Record excerpts —
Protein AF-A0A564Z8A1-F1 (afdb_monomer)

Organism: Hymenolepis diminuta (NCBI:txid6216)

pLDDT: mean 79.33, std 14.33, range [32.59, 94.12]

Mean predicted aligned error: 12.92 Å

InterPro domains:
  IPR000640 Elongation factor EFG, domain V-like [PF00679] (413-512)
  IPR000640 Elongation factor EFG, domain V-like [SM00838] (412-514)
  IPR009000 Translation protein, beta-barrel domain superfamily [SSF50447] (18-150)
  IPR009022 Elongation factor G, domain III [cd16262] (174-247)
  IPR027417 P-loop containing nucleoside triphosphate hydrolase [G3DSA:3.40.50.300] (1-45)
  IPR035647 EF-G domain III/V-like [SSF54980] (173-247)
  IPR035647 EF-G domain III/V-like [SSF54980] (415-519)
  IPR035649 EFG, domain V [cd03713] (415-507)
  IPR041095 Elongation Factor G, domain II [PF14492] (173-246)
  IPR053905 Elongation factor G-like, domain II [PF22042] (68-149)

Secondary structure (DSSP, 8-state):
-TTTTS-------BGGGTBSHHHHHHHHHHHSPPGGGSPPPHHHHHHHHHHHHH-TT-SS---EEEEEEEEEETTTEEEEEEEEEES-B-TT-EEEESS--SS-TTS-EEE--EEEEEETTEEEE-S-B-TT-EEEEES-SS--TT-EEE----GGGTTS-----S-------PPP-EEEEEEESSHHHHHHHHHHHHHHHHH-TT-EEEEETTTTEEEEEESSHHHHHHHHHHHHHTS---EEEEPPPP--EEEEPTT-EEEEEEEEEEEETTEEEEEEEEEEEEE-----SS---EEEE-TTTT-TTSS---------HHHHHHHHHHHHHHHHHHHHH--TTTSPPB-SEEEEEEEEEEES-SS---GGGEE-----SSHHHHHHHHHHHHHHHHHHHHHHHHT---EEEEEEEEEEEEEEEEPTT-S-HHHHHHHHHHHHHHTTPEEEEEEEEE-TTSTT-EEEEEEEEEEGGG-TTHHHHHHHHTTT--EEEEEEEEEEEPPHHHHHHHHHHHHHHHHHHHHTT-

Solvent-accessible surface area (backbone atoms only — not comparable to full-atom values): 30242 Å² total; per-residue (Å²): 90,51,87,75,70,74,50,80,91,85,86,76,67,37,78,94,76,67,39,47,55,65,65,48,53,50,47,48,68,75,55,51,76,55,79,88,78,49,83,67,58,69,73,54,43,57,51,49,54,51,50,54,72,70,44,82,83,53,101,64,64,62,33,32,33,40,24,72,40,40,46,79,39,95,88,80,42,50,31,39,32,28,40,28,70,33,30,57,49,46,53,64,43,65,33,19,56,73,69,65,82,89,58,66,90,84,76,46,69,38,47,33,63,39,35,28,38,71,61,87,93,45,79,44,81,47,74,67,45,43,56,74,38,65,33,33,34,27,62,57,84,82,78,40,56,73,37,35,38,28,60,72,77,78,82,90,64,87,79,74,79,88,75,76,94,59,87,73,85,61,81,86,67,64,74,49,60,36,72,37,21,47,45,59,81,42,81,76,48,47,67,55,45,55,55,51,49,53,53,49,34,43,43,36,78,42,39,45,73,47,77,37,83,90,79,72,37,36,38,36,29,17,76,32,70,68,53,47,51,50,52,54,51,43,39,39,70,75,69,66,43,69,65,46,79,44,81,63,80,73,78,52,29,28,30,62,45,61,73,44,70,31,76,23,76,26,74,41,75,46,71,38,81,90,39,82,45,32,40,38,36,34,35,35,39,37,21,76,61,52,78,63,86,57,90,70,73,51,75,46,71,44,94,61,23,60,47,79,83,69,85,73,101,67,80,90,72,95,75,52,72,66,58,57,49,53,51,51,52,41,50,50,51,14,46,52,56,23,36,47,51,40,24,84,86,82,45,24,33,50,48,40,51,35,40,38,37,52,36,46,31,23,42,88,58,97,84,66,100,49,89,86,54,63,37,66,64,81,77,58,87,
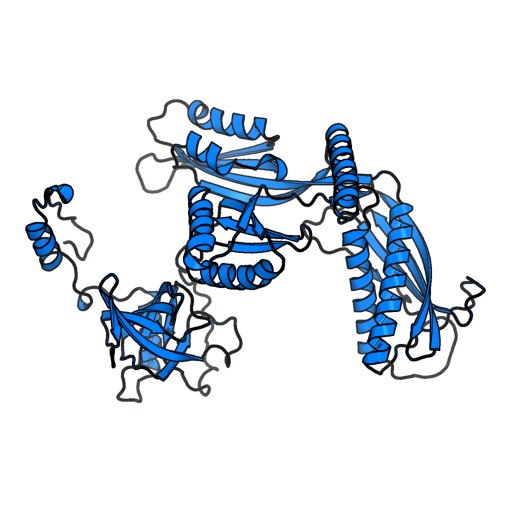49,69,70,39,32,50,45,43,48,51,49,53,22,53,26,40,25,49,20,49,35,58,22,49,69,66,56,68,67,78,41,49,26,40,53,26,25,36,37,40,37,39,36,75,40,65,74,81,62,79,59,79,58,71,76,44,49,63,58,52,51,56,37,49,76,36,66,29,47,74,76,49,76,47,78,45,74,49,90,88,55,87,69,39,30,39,36,40,41,38,28,39,28,41,56,82,53,49,72,68,43,62,60,51,50,25,65,76,46,76,63,61,47,48,66,49,80,43,83,62,48,74,42,76,54,54,73,69,58,44,53,51,51,54,54,53,50,51,53,50,55,53,53,57,50,67,74,72,108

Structure (mmCIF, N/CA/C/O backbone):
data_AF-A0A564Z8A1-F1
#
_entry.id   AF-A0A564Z8A1-F1
#
loop_
_atom_site.group_PDB
_atom_site.id
_atom_site.type_symbol
_atom_site.label_atom_id
_atom_site.label_alt_id
_atom_site.label_comp_id
_atom_site.label_asym_id
_atom_site.label_entity_id
_atom_site.label_seq_id
_atom_site.pdbx_PDB_ins_code
_atom_site.Cartn_x
_atom_site.Cartn_y
_atom_site.Cartn_z
_atom_site.occupancy
_atom_site.B_iso_or_equiv
_atom_site.auth_seq_id
_atom_site.auth_comp_id
_atom_site.auth_asym_id
_atom_site.auth_atom_id
_atom_site.pdbx_PDB_model_num
ATOM 1 N N . VAL A 1 1 ? 36.635 2.802 -25.982 1.00 71.19 1 VAL A N 1
ATOM 2 C CA . VAL A 1 1 ? 36.280 4.154 -25.472 1.00 71.19 1 VAL A CA 1
ATOM 3 C C . VAL A 1 1 ? 34.865 4.152 -24.917 1.00 71.19 1 VAL A C 1
ATOM 5 O O . VAL A 1 1 ? 34.694 4.476 -23.749 1.00 71.19 1 VAL A O 1
ATOM 8 N N . THR A 1 2 ? 33.882 3.719 -25.706 1.00 73.31 2 THR A N 1
ATOM 9 C CA . THR A 1 2 ? 32.479 3.573 -25.282 1.00 73.31 2 THR A CA 1
ATOM 10 C C . THR A 1 2 ? 32.276 2.454 -24.258 1.00 73.31 2 THR A C 1
ATOM 12 O O . THR A 1 2 ? 31.635 2.669 -23.238 1.00 73.31 2 THR A O 1
ATOM 15 N N . THR A 1 3 ? 32.906 1.292 -24.457 1.00 72.12 3 THR A N 1
ATOM 16 C CA . THR A 1 3 ? 32.822 0.132 -23.542 1.00 72.12 3 THR A CA 1
ATOM 17 C C . THR A 1 3 ? 33.367 0.394 -22.136 1.00 72.12 3 THR A C 1
ATOM 19 O O . THR A 1 3 ? 32.908 -0.208 -21.171 1.00 72.12 3 THR A O 1
ATOM 22 N N . SER A 1 4 ? 34.323 1.315 -22.008 1.00 78.19 4 SER A N 1
ATOM 23 C CA . SER A 1 4 ? 34.913 1.742 -20.737 1.00 78.19 4 SER A CA 1
ATOM 24 C C . SER A 1 4 ? 34.311 3.043 -20.194 1.00 78.19 4 SER A C 1
ATOM 26 O O . SER A 1 4 ? 34.872 3.618 -19.264 1.00 78.19 4 SER A O 1
ATOM 28 N N . SER A 1 5 ? 33.211 3.528 -20.787 1.00 79.88 5 SER A N 1
ATOM 29 C CA . SER A 1 5 ? 32.542 4.794 -20.442 1.00 79.88 5 SER A CA 1
ATOM 30 C C . SER A 1 5 ? 33.472 6.019 -20.429 1.00 79.88 5 SER A C 1
ATOM 32 O O . SER A 1 5 ? 33.243 6.970 -19.688 1.00 79.88 5 SER A O 1
ATOM 34 N N . LYS A 1 6 ? 34.536 6.013 -21.247 1.00 84.81 6 LYS A N 1
ATOM 35 C CA . LYS A 1 6 ? 35.532 7.102 -21.329 1.00 84.81 6 LYS A CA 1
ATOM 36 C C . LYS A 1 6 ? 35.178 8.187 -22.351 1.00 84.81 6 LYS A C 1
ATOM 38 O O . LYS A 1 6 ? 35.850 9.209 -22.402 1.00 84.81 6 LYS A O 1
ATOM 43 N N . GLY A 1 7 ? 34.165 7.963 -23.183 1.00 84.19 7 GLY A N 1
ATOM 44 C CA . GLY A 1 7 ? 33.690 8.930 -24.169 1.00 84.19 7 GLY A CA 1
ATOM 45 C C . GLY A 1 7 ? 32.314 8.545 -24.703 1.00 84.19 7 GLY A C 1
ATOM 46 O O . GLY A 1 7 ? 32.014 7.356 -24.831 1.00 84.19 7 GLY A O 1
ATOM 47 N N . PHE A 1 8 ? 31.498 9.555 -25.004 1.00 87.88 8 PHE A N 1
ATOM 48 C CA . PHE A 1 8 ? 30.116 9.404 -25.457 1.00 87.88 8 PHE A CA 1
ATOM 49 C C . PHE A 1 8 ? 29.976 9.998 -26.867 1.00 87.88 8 PHE A C 1
ATOM 51 O O . PHE A 1 8 ? 30.164 11.207 -27.018 1.00 87.88 8 PHE A O 1
ATOM 58 N N . PRO A 1 9 ? 29.695 9.187 -27.905 1.00 88.00 9 PRO A N 1
ATOM 59 C CA . PRO A 1 9 ? 29.477 9.706 -29.248 1.00 88.00 9 PRO A CA 1
ATOM 60 C C . PRO A 1 9 ? 28.179 10.519 -29.280 1.00 88.00 9 PRO A C 1
ATOM 62 O O . PRO A 1 9 ? 27.151 10.086 -28.761 1.00 88.00 9 PRO A O 1
ATOM 65 N N . VAL A 1 10 ? 28.229 11.699 -29.897 1.00 90.81 10 VAL A N 1
ATOM 66 C CA . VAL A 1 10 ? 27.068 12.581 -30.060 1.00 90.81 10 VAL A CA 1
ATOM 67 C C . VAL A 1 10 ? 26.736 12.666 -31.542 1.00 90.81 10 VAL A C 1
ATOM 69 O O . VAL A 1 10 ? 27.568 13.082 -32.345 1.00 90.81 10 VAL A O 1
ATOM 72 N N . VAL A 1 11 ? 25.513 12.277 -31.894 1.00 90.44 11 VAL A N 1
ATOM 73 C CA . VAL A 1 11 ? 24.991 12.322 -33.265 1.00 90.44 11 VAL A CA 1
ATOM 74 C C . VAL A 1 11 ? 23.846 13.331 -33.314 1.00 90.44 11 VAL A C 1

Brief —
Scan the data above for the string "like" and copy each line where it appears.

Task solution —
  IPR000640 Elongation factor EFG, domain V-like [PF00679] (413-512)
  IPR000640 Elongation factor EFG, domain V-like [SM00838] (412-514)
  IPR035647 EF-G domain III/V-like [SSF54980] (173-247)
  IPR035647 EF-G domain III/V-like [SSF54980] (415-519)
  IPR053905 Elongation factor G-like, domain II [PF22042] (68-149)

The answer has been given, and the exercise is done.